Well, it's not entirely true that nothing's gotten made. He made six short cartoons a while back--some, God help us, with "Red Meat" characters--that will be running on cell phones. It turns out Comedy Central has contracted with Verizon Wireless to provide programming on cell phones, and the folks at the cable network liked the 'toons enough to run them on tiny, tiny screens.

It's amazing to think this whole thing started in 1989, when the Arizona Daily Wildcat picked up Red Meat "ever so briefly" (even though Max was not attending the UA). He then proceeded to nag then-Weekly editor Doug Biggers for "months" to pick up the strip. Finally, Biggers relented, and from there, "Red Meat" spread like wildfire. That is, a wildfire that can jump oceans and features a demented milkman and a bolo-tie-wearing freak named Earl.

During our wide-ranging interview, we discussed many topics that have almost nothing to do with each other, and therefore are impossible for a writer of my caliber to tie together in any sort of narrative format.

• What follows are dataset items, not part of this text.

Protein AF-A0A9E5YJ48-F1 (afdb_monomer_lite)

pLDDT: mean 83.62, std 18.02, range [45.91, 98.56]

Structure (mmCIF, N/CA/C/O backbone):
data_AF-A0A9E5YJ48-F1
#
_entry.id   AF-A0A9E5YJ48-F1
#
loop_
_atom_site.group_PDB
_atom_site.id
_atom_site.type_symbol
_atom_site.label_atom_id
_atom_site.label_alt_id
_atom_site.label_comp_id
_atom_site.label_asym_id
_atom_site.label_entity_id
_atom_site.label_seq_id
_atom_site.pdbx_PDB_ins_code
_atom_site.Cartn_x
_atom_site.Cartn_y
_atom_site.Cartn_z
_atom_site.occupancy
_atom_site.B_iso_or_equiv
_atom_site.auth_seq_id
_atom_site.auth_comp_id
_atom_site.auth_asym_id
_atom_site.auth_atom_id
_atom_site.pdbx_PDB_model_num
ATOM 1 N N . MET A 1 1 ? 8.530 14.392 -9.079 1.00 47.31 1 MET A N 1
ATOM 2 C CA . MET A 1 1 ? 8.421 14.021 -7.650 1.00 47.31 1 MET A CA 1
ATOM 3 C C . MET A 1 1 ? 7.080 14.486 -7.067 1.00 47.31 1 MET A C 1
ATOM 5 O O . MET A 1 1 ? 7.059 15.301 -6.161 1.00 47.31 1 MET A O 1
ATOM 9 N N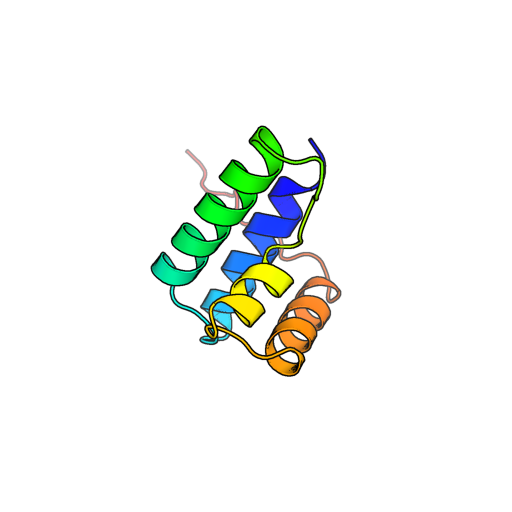 . GLY A 1 2 ? 5.944 14.027 -7.615 1.00 53.09 2 GLY A N 1
ATOM 10 C CA . GLY A 1 2 ? 4.602 14.439 -7.148 1.00 53.09 2 GLY A CA 1
ATOM 11 C C . GLY A 1 2 ? 3.738 13.305 -6.579 1.00 53.09 2 GLY A C 1
ATOM 12 O O . GLY A 1 2 ? 2.675 13.569 -6.034 1.00 53.09 2 GLY A O 1
ATOM 13 N N . ASN A 1 3 ? 4.180 12.049 -6.706 1.00 65.00 3 ASN A N 1
ATOM 14 C CA . ASN A 1 3 ? 3.397 10.854 -6.368 1.00 65.00 3 ASN A CA 1
ATOM 15 C C . ASN A 1 3 ? 3.744 10.284 -4.974 1.00 65.00 3 ASN A C 1
ATOM 17 O O . ASN A 1 3 ? 2.844 9.830 -4.276 1.00 65.00 3 ASN A O 1
ATOM 21 N N . GLU A 1 4 ? 5.002 10.376 -4.524 1.00 80.56 4 GLU A N 1
ATOM 22 C CA . GLU A 1 4 ? 5.466 9.728 -3.280 1.00 80.56 4 GLU A CA 1
ATOM 23 C C . GLU A 1 4 ? 4.671 10.148 -2.038 1.00 80.56 4 GLU A C 1
ATOM 25 O O . GLU A 1 4 ? 4.327 9.311 -1.210 1.00 80.56 4 GLU A O 1
ATOM 30 N N . TYR A 1 5 ? 4.288 11.424 -1.933 1.00 86.06 5 TYR A N 1
ATOM 31 C CA . TYR A 1 5 ? 3.449 11.894 -0.828 1.00 86.06 5 TYR A CA 1
ATOM 32 C C . TYR A 1 5 ? 2.094 11.176 -0.760 1.00 86.06 5 TYR A C 1
ATOM 34 O O . TYR A 1 5 ? 1.636 10.825 0.328 1.00 86.06 5 TYR A O 1
ATOM 42 N N . LEU A 1 6 ? 1.448 10.944 -1.909 1.00 89.38 6 LEU A N 1
ATOM 43 C CA . LEU A 1 6 ? 0.170 10.232 -1.968 1.00 89.38 6 LEU A CA 1
ATOM 44 C C . LEU A 1 6 ? 0.347 8.761 -1.600 1.00 89.38 6 LEU A C 1
ATOM 46 O O . LEU A 1 6 ? -0.491 8.216 -0.888 1.00 89.38 6 LEU A O 1
ATOM 50 N N . THR A 1 7 ? 1.458 8.157 -2.015 1.00 92.12 7 THR A N 1
ATOM 51 C CA . THR A 1 7 ? 1.834 6.790 -1.646 1.00 92.12 7 THR A CA 1
ATOM 52 C C . THR A 1 7 ? 2.019 6.650 -0.132 1.00 92.12 7 THR A C 1
ATOM 54 O O . THR A 1 7 ? 1.387 5.790 0.484 1.00 92.12 7 THR A O 1
ATOM 57 N N . TYR A 1 8 ? 2.795 7.533 0.505 1.00 92.06 8 TYR A N 1
ATOM 58 C CA . TYR A 1 8 ? 2.977 7.502 1.960 1.00 92.06 8 TYR A CA 1
ATOM 59 C C . TYR A 1 8 ? 1.683 7.805 2.716 1.00 92.06 8 TYR A C 1
ATOM 61 O O . TYR A 1 8 ? 1.377 7.143 3.708 1.00 92.06 8 TYR A O 1
ATOM 69 N N . ARG A 1 9 ? 0.879 8.763 2.233 1.00 93.44 9 ARG A N 1
ATOM 70 C CA . ARG A 1 9 ? -0.446 9.032 2.806 1.00 93.44 9 ARG A CA 1
ATOM 71 C C . ARG A 1 9 ? -1.362 7.821 2.722 1.00 93.44 9 ARG A C 1
ATOM 73 O O . ARG A 1 9 ? -2.049 7.534 3.699 1.00 93.44 9 ARG A O 1
ATOM 80 N N . PHE A 1 10 ? -1.377 7.130 1.586 1.00 95.19 10 PHE A N 1
ATOM 81 C CA . PHE A 1 10 ? -2.163 5.916 1.419 1.00 95.19 10 PHE A CA 1
ATOM 82 C C . PHE A 1 10 ? -1.745 4.866 2.450 1.00 95.19 10 PHE A C 1
ATOM 84 O O . PHE A 1 10 ? -2.591 4.380 3.198 1.00 95.19 10 PHE A O 1
ATOM 91 N N . GLY A 1 11 ? -0.441 4.579 2.548 1.00 95.94 11 GLY A N 1
ATOM 92 C CA . GLY A 1 11 ? 0.098 3.622 3.517 1.00 95.94 11 GLY A CA 1
ATOM 93 C C . GLY A 1 11 ? -0.265 3.982 4.960 1.00 95.94 11 GLY A C 1
ATOM 94 O O . GLY A 1 11 ? -0.781 3.144 5.697 1.00 95.94 11 GLY A O 1
ATOM 95 N N . PHE A 1 12 ? -0.097 5.251 5.344 1.00 95.81 12 PHE A N 1
ATOM 96 C CA . PHE A 1 12 ? -0.481 5.739 6.669 1.00 95.81 12 PHE A CA 1
ATOM 97 C C . PHE A 1 12 ? -1.972 5.523 6.956 1.00 95.81 12 PHE A C 1
ATOM 99 O O . PHE A 1 12 ? -2.332 4.996 8.008 1.00 95.81 12 PHE A O 1
ATOM 106 N N . MET A 1 13 ? -2.851 5.888 6.020 1.00 96.25 13 MET A N 1
ATOM 107 C CA . MET A 1 13 ? -4.296 5.729 6.197 1.00 96.25 13 MET A CA 1
ATOM 108 C C . MET A 1 13 ? -4.724 4.257 6.237 1.00 96.25 13 MET A C 1
ATOM 110 O O . MET A 1 13 ? -5.631 3.910 6.995 1.00 96.25 13 MET A O 1
ATOM 114 N N . ALA A 1 14 ? -4.071 3.385 5.467 1.00 97.38 14 ALA A N 1
ATOM 115 C CA . ALA A 1 14 ? -4.327 1.947 5.488 1.00 97.38 14 ALA A CA 1
ATOM 116 C C . ALA A 1 14 ? -3.958 1.321 6.848 1.00 97.38 14 ALA A C 1
ATOM 118 O O . ALA A 1 14 ? -4.727 0.511 7.375 1.00 97.38 14 ALA A O 1
ATOM 119 N N . VAL A 1 15 ? -2.852 1.766 7.462 1.00 97.62 15 VAL A N 1
ATOM 120 C CA . VAL A 1 15 ? -2.470 1.386 8.835 1.00 97.62 15 VAL A CA 1
ATOM 121 C C . VAL A 1 15 ? -3.461 1.935 9.860 1.00 97.62 15 VAL A C 1
ATOM 123 O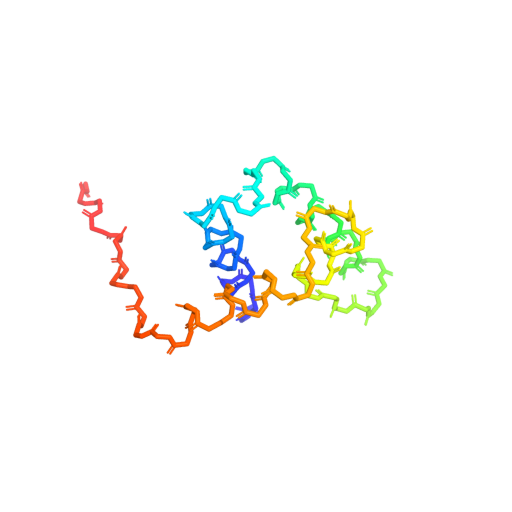 O . VAL A 1 15 ? -3.929 1.188 10.714 1.00 97.62 15 VAL A O 1
ATOM 126 N N . GLN A 1 16 ? -3.843 3.214 9.765 1.00 96.56 16 GLN A N 1
ATOM 127 C CA . GLN A 1 16 ? -4.817 3.831 10.682 1.00 96.56 16 GLN A CA 1
ATOM 128 C C . GLN A 1 16 ? -6.176 3.116 10.674 1.00 96.56 16 GLN A C 1
ATOM 130 O O . GLN A 1 16 ? -6.855 3.062 11.696 1.00 96.56 16 GLN A O 1
ATOM 135 N N . LYS A 1 17 ? -6.577 2.545 9.533 1.00 95.62 17 LYS A N 1
ATOM 136 C CA . LYS A 1 17 ? -7.804 1.745 9.404 1.00 95.62 17 LYS A CA 1
ATOM 137 C C . LYS A 1 17 ? -7.655 0.290 9.860 1.00 95.62 17 LYS A C 1
ATOM 139 O O . LYS A 1 17 ? -8.656 -0.419 9.905 1.00 95.62 17 LYS A O 1
ATOM 144 N N . GLY A 1 18 ? -6.441 -0.158 10.180 1.00 97.81 18 GLY A N 1
ATOM 145 C CA . GLY A 1 18 ? -6.156 -1.533 10.589 1.00 97.81 18 GLY A CA 1
ATOM 146 C C . GLY A 1 18 ? -6.233 -2.556 9.453 1.00 97.81 18 GLY A C 1
ATOM 147 O O . GLY A 1 18 ? -6.395 -3.740 9.727 1.00 97.81 18 GLY A O 1
ATOM 148 N N . PHE A 1 19 ? -6.153 -2.122 8.190 1.00 98.31 19 PHE A N 1
ATOM 149 C CA . PHE A 1 19 ? -6.170 -3.040 7.042 1.00 98.31 19 PHE A CA 1
ATOM 150 C C . PHE A 1 19 ? -4.814 -3.701 6.810 1.00 98.31 19 PHE A C 1
ATOM 152 O O . PHE A 1 19 ? -4.760 -4.824 6.328 1.00 98.31 19 PHE A O 1
ATOM 159 N N . VAL A 1 20 ? -3.735 -3.006 7.167 1.00 98.38 20 VAL A N 1
ATOM 160 C CA . VAL A 1 20 ? -2.352 -3.457 6.992 1.00 98.38 20 VAL A CA 1
ATOM 161 C C . VAL A 1 20 ? -1.502 -3.053 8.190 1.00 98.38 20 VAL A C 1
ATOM 163 O O . VAL A 1 20 ? -1.833 -2.114 8.918 1.00 98.38 20 VAL A O 1
ATOM 166 N N . THR A 1 21 ? -0.378 -3.734 8.380 1.00 98.56 21 THR A N 1
ATOM 167 C CA . THR A 1 21 ? 0.663 -3.346 9.337 1.00 98.56 21 THR A CA 1
ATOM 168 C C . THR A 1 21 ? 1.680 -2.393 8.692 1.00 98.56 21 THR A C 1
ATOM 170 O O . THR A 1 21 ? 1.813 -2.371 7.466 1.00 98.56 21 THR A O 1
ATOM 173 N N . PRO A 1 22 ? 2.452 -1.623 9.486 1.00 97.62 22 PRO A N 1
ATOM 174 C CA . PRO A 1 22 ? 3.555 -0.822 8.951 1.00 97.62 22 PRO A CA 1
ATOM 175 C C . PRO A 1 22 ? 4.568 -1.652 8.152 1.00 97.62 22 PRO A C 1
ATOM 177 O O . PRO A 1 22 ? 5.043 -1.202 7.117 1.00 97.62 22 PRO A O 1
ATOM 180 N N . GLU A 1 23 ? 4.853 -2.879 8.595 1.00 98.12 23 GLU A N 1
ATOM 181 C CA . GLU A 1 23 ? 5.759 -3.805 7.908 1.00 98.12 23 GLU A CA 1
ATOM 182 C C . GLU A 1 23 ? 5.218 -4.225 6.534 1.00 98.12 23 GLU A C 1
ATOM 184 O O . GLU A 1 23 ? 5.945 -4.201 5.546 1.00 98.12 23 GLU A O 1
ATOM 189 N N . GLN A 1 24 ? 3.919 -4.522 6.433 1.00 98.31 24 GLN A N 1
ATOM 190 C CA . GLN A 1 24 ? 3.275 -4.837 5.154 1.00 98.31 24 GLN A CA 1
ATOM 191 C C . GLN A 1 24 ? 3.319 -3.657 4.175 1.00 98.31 24 GLN A C 1
ATOM 193 O O . GLN A 1 24 ? 3.522 -3.860 2.978 1.00 98.31 24 GLN A O 1
ATOM 198 N N . VAL A 1 25 ? 3.172 -2.425 4.676 1.00 97.44 25 VAL A N 1
ATOM 199 C CA . VAL A 1 25 ? 3.330 -1.210 3.864 1.00 97.44 25 VAL A CA 1
ATOM 200 C C . VAL A 1 25 ? 4.775 -1.045 3.396 1.00 97.44 25 VAL A C 1
ATOM 202 O O . VAL A 1 25 ? 4.985 -0.769 2.218 1.00 97.44 25 VAL A O 1
ATOM 205 N N . SER A 1 26 ? 5.762 -1.242 4.276 1.00 96.69 26 SER A N 1
ATOM 206 C CA . SER A 1 26 ? 7.183 -1.184 3.904 1.00 96.69 26 SER A CA 1
ATOM 207 C C . SER A 1 26 ? 7.528 -2.198 2.814 1.00 96.69 26 SER A C 1
ATOM 209 O O . SER A 1 26 ? 8.117 -1.819 1.806 1.00 96.69 26 SER A O 1
ATOM 211 N N . ASN A 1 27 ? 7.074 -3.447 2.944 1.00 96.81 27 ASN A N 1
ATOM 212 C CA . ASN A 1 27 ? 7.319 -4.480 1.933 1.00 96.81 27 ASN A CA 1
ATOM 213 C C . ASN A 1 27 ? 6.700 -4.107 0.573 1.00 96.81 27 ASN A C 1
ATOM 215 O O . ASN A 1 27 ? 7.309 -4.317 -0.473 1.00 96.81 27 ASN A O 1
ATOM 219 N N . ALA A 1 28 ? 5.501 -3.514 0.565 1.00 96.00 28 ALA A N 1
ATOM 220 C CA . ALA A 1 28 ? 4.874 -3.044 -0.670 1.00 96.00 28 ALA A CA 1
ATOM 221 C C . ALA A 1 28 ? 5.607 -1.841 -1.294 1.00 96.00 28 ALA A C 1
ATOM 223 O O . ALA A 1 28 ? 5.655 -1.726 -2.519 1.00 96.00 28 ALA A O 1
ATOM 224 N N . LEU A 1 29 ? 6.188 -0.955 -0.475 1.00 93.75 29 LEU A N 1
ATOM 225 C CA . LEU A 1 29 ? 7.012 0.168 -0.936 1.00 93.75 29 LEU A CA 1
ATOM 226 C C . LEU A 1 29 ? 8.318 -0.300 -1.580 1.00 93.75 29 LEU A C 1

Therefore, I'll resort to the bulleted list format, because a lot of this information is fascinating, if not necessarily socially redeeming:

· On what he looks like naked (I asked because my supposedly straight friend--and Weekly contributing editor--D. Brian Burghart wanted to know): "A lot like Poppin' Fresh, with genitalia, a belly button and three nipples."

· On his age: "I am too old for an eyebrow piercing, but too young for an eyebrow lift."

· On how "Red Meat" translates to other languages and cultures: "In Finland, Dan's a mailman. I have no idea why. I guess they don't have milkmen over there. ... My European friends say it's distinctly American. It's generic enough that it plays good everywhere, I think."

· On which "Red Meat" character he's most similar to: "I really hope none of them ... Well, I am a lot like my dad, and the character of Ted is based on my dad."

· On how some think Ted is based on Bob Dobbs, the master of the Church of the SubGenius, even though he's not: "My dad was very Bob Dobbs-esque, without the tripidellic, nihilist philosophy. He was Bob Dobbs without the slack. There was nothing slack about the man. He was living in the '50s long after the '50s ended."

· On what's up with the "slug line" at the top of every strip: "That's just my own form of personal poetry. It's a little something extra for those who don't like comics, but who love the English language."

· Some of his favorite slug lines? "Plastic fruit for a starving nation" and "Official pace car of the apocalypse."

· On Milkman Dan: "Milkmen seem so wholesome, and there's no way anybody can be that wholesome. ... I grew up in a military family, and there's something about that military-style uniform, all cleaned up, a brutal control effort the military necessarily breeds. There's something about that, too."

· On mainstream strips he enjoys: "I like to look at 'The Family Circus' because it's so fucking weird. A lot of people say the world of 'Red Meat' is so separated from reality. I think it's more in step of reality than 'The Family Circus.'"

And finally, on how long he plans on doing "Red Meat": "I'll quit when it starts to suck, but I can't imagine that would be the case, or I'll quit if I don't enjoy it anymore. I imagine I'll continue on doing it for many years to come."